There it was. He wondered if she was thinking his rejection of dating was a bullet dodged.
“It’s not like I’m opposed to having sex,” he answered. “I want to try it sometime. With the right person. I don’t see hot people and crave them in that way. So far. But maybe I haven’t grown into it yet. Or I’m someone who has to fall in love first. Maybe I was a late bloomer, and then Thegund shoved it back even further. Or maybe it’s just how I am.”
He resisted an insane urge to go into further detail about his hypothetical future as a haver of sex.
“Thank you for telling me,” Natalie said. “And for calling me breathtaking.”
“Just...being honest about all the things. Since you were.”
“Do you want to date people ever?” she asked.
“I’ve always assumed I would. One day. But it’s not a priority for me right now. I don’t know what I want in about twenty different life directions.”
“So I can ask you out again sometime,” Natalie concluded. “If we’re both available.”

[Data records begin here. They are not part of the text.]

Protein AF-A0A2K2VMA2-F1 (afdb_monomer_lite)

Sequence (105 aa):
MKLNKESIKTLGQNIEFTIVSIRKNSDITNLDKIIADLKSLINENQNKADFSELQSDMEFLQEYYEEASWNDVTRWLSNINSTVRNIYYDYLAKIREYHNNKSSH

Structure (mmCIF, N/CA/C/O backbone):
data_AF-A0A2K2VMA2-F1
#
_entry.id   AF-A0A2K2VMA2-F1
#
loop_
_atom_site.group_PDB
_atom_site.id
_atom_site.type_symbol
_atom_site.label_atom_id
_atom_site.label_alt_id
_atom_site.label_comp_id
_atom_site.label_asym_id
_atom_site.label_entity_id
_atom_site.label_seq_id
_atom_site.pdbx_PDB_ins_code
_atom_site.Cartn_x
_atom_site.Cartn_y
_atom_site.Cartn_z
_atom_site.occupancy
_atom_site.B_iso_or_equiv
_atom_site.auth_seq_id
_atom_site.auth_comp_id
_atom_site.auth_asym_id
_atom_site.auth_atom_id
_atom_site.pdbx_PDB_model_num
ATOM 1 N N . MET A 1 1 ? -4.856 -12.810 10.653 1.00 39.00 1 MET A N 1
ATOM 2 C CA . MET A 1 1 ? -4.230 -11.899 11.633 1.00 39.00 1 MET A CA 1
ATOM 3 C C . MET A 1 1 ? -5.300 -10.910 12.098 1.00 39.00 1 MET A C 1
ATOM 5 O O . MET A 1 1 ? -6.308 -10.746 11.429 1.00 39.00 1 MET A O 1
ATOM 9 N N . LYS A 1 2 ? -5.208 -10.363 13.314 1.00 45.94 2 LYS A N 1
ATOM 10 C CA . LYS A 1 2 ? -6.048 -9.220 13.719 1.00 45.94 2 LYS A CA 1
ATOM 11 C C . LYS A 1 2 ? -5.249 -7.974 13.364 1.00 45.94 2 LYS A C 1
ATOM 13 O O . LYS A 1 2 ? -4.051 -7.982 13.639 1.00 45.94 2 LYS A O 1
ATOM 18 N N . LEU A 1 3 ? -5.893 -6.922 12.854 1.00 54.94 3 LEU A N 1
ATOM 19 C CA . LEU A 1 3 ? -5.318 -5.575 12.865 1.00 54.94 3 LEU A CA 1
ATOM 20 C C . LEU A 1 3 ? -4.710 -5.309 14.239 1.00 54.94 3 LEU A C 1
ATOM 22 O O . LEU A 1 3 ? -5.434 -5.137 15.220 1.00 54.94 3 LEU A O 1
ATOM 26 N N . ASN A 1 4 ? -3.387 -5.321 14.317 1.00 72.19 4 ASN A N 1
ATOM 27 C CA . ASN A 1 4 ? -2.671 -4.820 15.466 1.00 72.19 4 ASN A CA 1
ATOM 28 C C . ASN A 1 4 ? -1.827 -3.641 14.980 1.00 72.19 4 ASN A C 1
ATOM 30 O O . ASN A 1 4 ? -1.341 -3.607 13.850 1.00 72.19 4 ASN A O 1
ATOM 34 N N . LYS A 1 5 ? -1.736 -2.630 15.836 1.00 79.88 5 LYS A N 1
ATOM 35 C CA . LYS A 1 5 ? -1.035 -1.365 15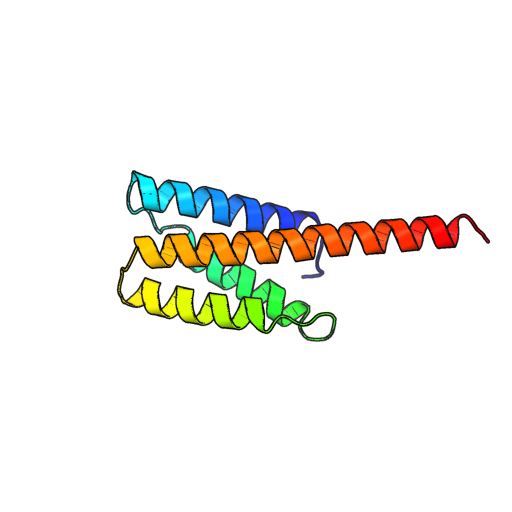.607 1.00 79.88 5 LYS A CA 1
ATOM 36 C C . LYS A 1 5 ? 0.355 -1.546 14.977 1.00 79.88 5 LYS A C 1
ATOM 38 O O . LYS A 1 5 ? 0.756 -0.731 14.150 1.00 79.88 5 LYS A O 1
ATOM 43 N N . GLU A 1 6 ? 1.073 -2.592 15.384 1.00 84.38 6 GLU A N 1
ATOM 44 C CA . GLU A 1 6 ? 2.424 -2.886 14.904 1.00 84.38 6 GLU A CA 1
ATOM 45 C C . GLU A 1 6 ? 2.417 -3.261 13.421 1.00 84.38 6 GLU A C 1
ATOM 47 O O . GLU A 1 6 ? 3.202 -2.701 12.668 1.00 84.38 6 GLU A O 1
ATOM 52 N N . SER A 1 7 ? 1.480 -4.096 12.958 1.00 83.88 7 SER A N 1
ATOM 53 C CA . SER A 1 7 ? 1.412 -4.495 11.545 1.00 83.88 7 SER A CA 1
ATOM 54 C C . SER A 1 7 ? 1.193 -3.313 10.593 1.00 83.88 7 SER A C 1
ATOM 56 O O . SER A 1 7 ? 1.896 -3.212 9.590 1.00 83.88 7 SER A O 1
ATOM 58 N N . ILE A 1 8 ? 0.281 -2.383 10.914 1.00 86.25 8 ILE A N 1
ATOM 59 C CA . ILE A 1 8 ? 0.031 -1.196 10.068 1.00 86.25 8 ILE A CA 1
ATOM 60 C C . ILE A 1 8 ? 1.261 -0.276 10.053 1.00 86.25 8 ILE A C 1
ATOM 62 O O . ILE A 1 8 ? 1.659 0.236 9.008 1.00 86.25 8 ILE A O 1
ATOM 66 N N . LYS A 1 9 ? 1.899 -0.091 11.215 1.00 88.25 9 LYS A N 1
ATOM 67 C CA . LYS A 1 9 ? 3.108 0.727 11.341 1.00 88.25 9 LYS A CA 1
ATOM 68 C C . LYS A 1 9 ? 4.274 0.132 10.547 1.00 88.25 9 LYS A C 1
ATOM 70 O O . LYS A 1 9 ? 4.937 0.860 9.814 1.00 88.25 9 LYS A O 1
ATOM 75 N N . THR A 1 10 ? 4.512 -1.173 10.677 1.00 90.88 10 THR A N 1
ATOM 76 C CA . THR A 1 10 ? 5.547 -1.890 9.924 1.00 90.88 10 THR A CA 1
ATOM 77 C C . THR A 1 10 ? 5.292 -1.809 8.422 1.00 90.88 10 THR A C 1
ATOM 79 O O . THR A 1 10 ? 6.231 -1.576 7.668 1.00 90.88 10 THR A O 1
ATOM 82 N N . LEU A 1 11 ? 4.036 -1.931 7.982 1.00 92.62 11 LEU A N 1
ATOM 83 C CA . LEU A 1 11 ? 3.675 -1.770 6.575 1.00 92.62 11 LEU A CA 1
ATOM 84 C C . LEU A 1 11 ? 4.040 -0.375 6.047 1.00 92.62 11 LEU A C 1
ATOM 86 O O . LEU A 1 11 ? 4.729 -0.279 5.035 1.00 92.62 11 LEU A O 1
ATOM 90 N N . GLY A 1 12 ? 3.672 0.695 6.761 1.00 93.06 12 GLY A N 1
ATOM 91 C CA . GLY A 1 12 ? 4.054 2.063 6.383 1.00 93.06 12 GLY A CA 1
ATOM 92 C C . GLY A 1 12 ? 5.574 2.258 6.285 1.00 93.06 12 GLY A C 1
ATOM 93 O O . GLY A 1 12 ? 6.076 2.812 5.310 1.00 93.06 12 GLY A O 1
ATOM 94 N N . GLN A 1 13 ? 6.332 1.716 7.245 1.00 93.38 13 GLN A N 1
ATOM 95 C CA . GLN A 1 13 ? 7.801 1.759 7.218 1.00 93.38 13 GLN A CA 1
ATOM 96 C C . GLN A 1 13 ? 8.393 0.997 6.022 1.00 93.38 13 GLN A C 1
ATOM 98 O O . GLN A 1 13 ? 9.333 1.479 5.389 1.00 93.38 13 GLN A O 1
ATOM 103 N N . ASN A 1 14 ? 7.839 -0.171 5.687 1.00 94.62 14 ASN A N 1
ATOM 104 C CA . ASN A 1 14 ? 8.282 -0.960 4.537 1.00 94.62 14 ASN A CA 1
ATOM 105 C C . ASN A 1 14 ? 8.000 -0.237 3.214 1.00 94.62 14 ASN A C 1
ATOM 107 O O . ASN A 1 14 ? 8.845 -0.263 2.316 1.00 94.62 14 ASN A O 1
ATOM 111 N N . ILE A 1 15 ? 6.849 0.434 3.103 1.00 96.44 15 ILE A N 1
ATOM 112 C CA . ILE A 1 15 ? 6.502 1.248 1.933 1.00 96.44 15 ILE A CA 1
ATOM 113 C C . ILE A 1 15 ? 7.508 2.390 1.764 1.00 96.44 15 ILE A C 1
ATOM 115 O O . ILE A 1 15 ? 8.073 2.551 0.684 1.00 96.44 15 ILE A O 1
ATOM 119 N N . GLU A 1 16 ? 7.802 3.139 2.829 1.00 95.69 16 GLU A N 1
ATOM 120 C CA . GLU A 1 16 ? 8.792 4.227 2.796 1.00 95.69 16 GLU A CA 1
ATOM 121 C C . GLU A 1 16 ? 10.180 3.743 2.391 1.00 95.69 16 GLU A C 1
ATOM 123 O O . GLU A 1 16 ? 10.820 4.345 1.526 1.00 95.69 16 GLU A O 1
ATOM 128 N N . PHE A 1 17 ? 10.628 2.638 2.988 1.00 95.69 17 PHE A N 1
ATOM 129 C CA . PHE A 1 17 ? 11.898 2.021 2.634 1.00 95.69 17 PHE A CA 1
ATOM 130 C C . PHE A 1 17 ? 11.941 1.663 1.144 1.00 95.69 17 PHE A C 1
ATOM 132 O O . PHE A 1 17 ? 12.896 2.008 0.452 1.00 95.69 17 PHE A O 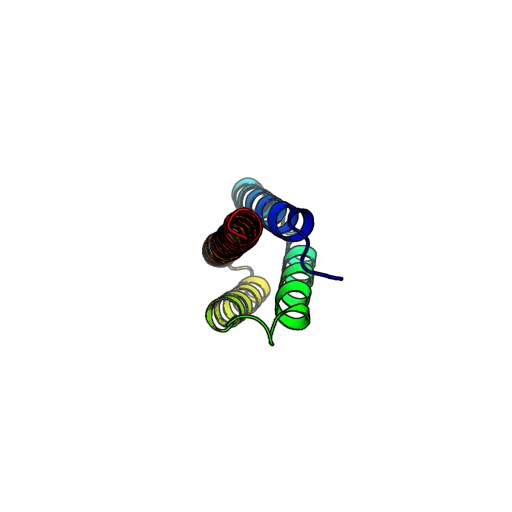1
ATOM 139 N N . THR A 1 18 ? 10.879 1.045 0.629 1.00 96.00 18 THR A N 1
ATOM 140 C CA . THR A 1 18 ? 10.804 0.606 -0.770 1.00 96.00 18 THR A CA 1
ATOM 141 C C . THR A 1 18 ? 10.780 1.781 -1.741 1.00 96.00 18 THR A C 1
ATOM 143 O O . THR A 1 18 ? 11.490 1.749 -2.742 1.00 96.00 18 THR A O 1
ATOM 146 N N . ILE A 1 19 ? 10.072 2.872 -1.424 1.00 96.38 19 ILE A N 1
ATOM 147 C CA . ILE A 1 19 ? 10.122 4.110 -2.220 1.00 96.38 19 ILE A CA 1
ATOM 148 C C . ILE A 1 19 ? 11.567 4.615 -2.342 1.00 96.38 19 ILE A C 1
ATOM 150 O O . ILE A 1 19 ? 12.009 4.981 -3.434 1.00 96.38 19 ILE A O 1
ATOM 154 N N . VAL A 1 20 ? 12.315 4.642 -1.234 1.00 96.44 20 VAL A N 1
ATOM 155 C CA . VAL A 1 20 ? 13.716 5.091 -1.232 1.00 96.44 20 VAL A CA 1
ATOM 156 C C . VAL A 1 20 ? 14.605 4.144 -2.044 1.00 96.44 20 VAL A C 1
ATOM 158 O O . VAL A 1 20 ? 15.432 4.623 -2.822 1.00 96.44 20 VAL A O 1
ATOM 161 N N . SER A 1 21 ? 14.431 2.830 -1.895 1.00 95.88 21 SER A N 1
ATOM 162 C CA . SER A 1 21 ? 15.199 1.810 -2.619 1.00 95.88 21 SER A CA 1
ATOM 163 C C . SER A 1 21 ? 14.985 1.873 -4.131 1.00 95.88 21 SER A C 1
ATOM 165 O O . SER A 1 21 ? 15.963 1.884 -4.884 1.00 95.88 21 SER A O 1
ATOM 167 N N . ILE A 1 22 ? 13.737 2.028 -4.583 1.00 95.44 22 ILE A N 1
ATOM 168 C CA . ILE A 1 22 ? 13.412 2.185 -6.006 1.00 95.44 22 ILE A CA 1
ATOM 169 C C . ILE A 1 22 ? 14.042 3.469 -6.555 1.00 95.44 22 ILE A C 1
ATOM 171 O O . ILE A 1 22 ? 14.737 3.435 -7.566 1.00 95.44 22 ILE A O 1
ATOM 175 N N . ARG A 1 23 ? 13.876 4.606 -5.866 1.00 94.00 23 ARG A N 1
ATOM 176 C CA . ARG A 1 23 ? 14.406 5.898 -6.340 1.00 94.00 23 ARG A CA 1
ATOM 177 C C . ARG A 1 23 ? 15.927 5.938 -6.437 1.00 94.00 23 ARG A C 1
ATOM 179 O O . ARG A 1 23 ? 16.455 6.621 -7.307 1.00 94.00 23 ARG A O 1
ATOM 186 N N . LYS A 1 24 ? 16.633 5.272 -5.520 1.00 95.12 24 LYS A N 1
ATOM 187 C CA . LYS A 1 24 ? 18.102 5.272 -5.504 1.00 95.12 24 LYS A CA 1
ATOM 188 C C . LYS A 1 24 ? 18.691 4.249 -6.466 1.00 95.12 24 LYS A C 1
ATOM 190 O O . LYS A 1 24 ? 19.647 4.564 -7.165 1.00 95.12 24 LYS A O 1
ATOM 195 N N . ASN A 1 25 ? 18.132 3.040 -6.470 1.00 94.56 25 ASN A N 1
ATOM 196 C CA . ASN A 1 25 ? 18.798 1.866 -7.029 1.00 94.56 25 ASN A CA 1
ATOM 197 C C . ASN A 1 25 ? 17.893 1.028 -7.948 1.00 94.56 25 ASN A C 1
ATOM 199 O O . ASN A 1 25 ? 18.327 -0.026 -8.397 1.00 94.56 25 ASN A O 1
ATOM 203 N N . SER A 1 26 ? 16.648 1.448 -8.207 1.00 91.69 26 SER A N 1
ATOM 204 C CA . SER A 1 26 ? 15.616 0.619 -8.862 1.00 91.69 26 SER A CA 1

“You’d still want to?” Alden asked cautiously.
“Not if you put that much food in your mouth at once again.”
He smiled.
“You know...I would be a horrible person to date, too,” she said. “Not right now. But in the future.”
She left that thought there and watched him to see if he would pick it up.
“Because you’re planning to spend most of your time off Earth?”
“I want to see the universe,” she said. “I’m going to. I picked my skill and all the Appeal because being a likable Rabbit is the easiest, safest way to get out there. I probably shouldn’t be asking people to date me when I’ve already jumped toward something like that.”
“You’ll still come back to Anesidora some.”
“I know. I know it’s complicated, too. I don’t want to be lonely, but I chose this, and I’m still heading that way... ”
“Here,” said Alden. “Take this.”
Natalie reached up to touch her interface. “Are you trying to pay me to cook for you again?” she asked when she saw the argold he’d sent her.
“Always. But not with this. This is the exact amount of the Earth to Sreeeakk connection fee. It’s the most expensive call I ever made.”
“Were you calling a griveck?”
“Don’t spend it, okay?” said Alden. “It’s symbolic. It means you won’t be lonely. No matter how far away you go, Earth and all the people here are only a call away.”
As long as the Systems work.
Natalie looked at her interface for a while, then back at him. “Thank you.”
She didn’t give him the special pretzel.
She did go with him to the pick-your-own produce experience to collect fruit.
And on the flight back to her apartment, just before they arrived, she hooked her ankle around his and left it there for a few seconds.
The way Alden cherished those seconds made them feel like they lasted for a much longer time.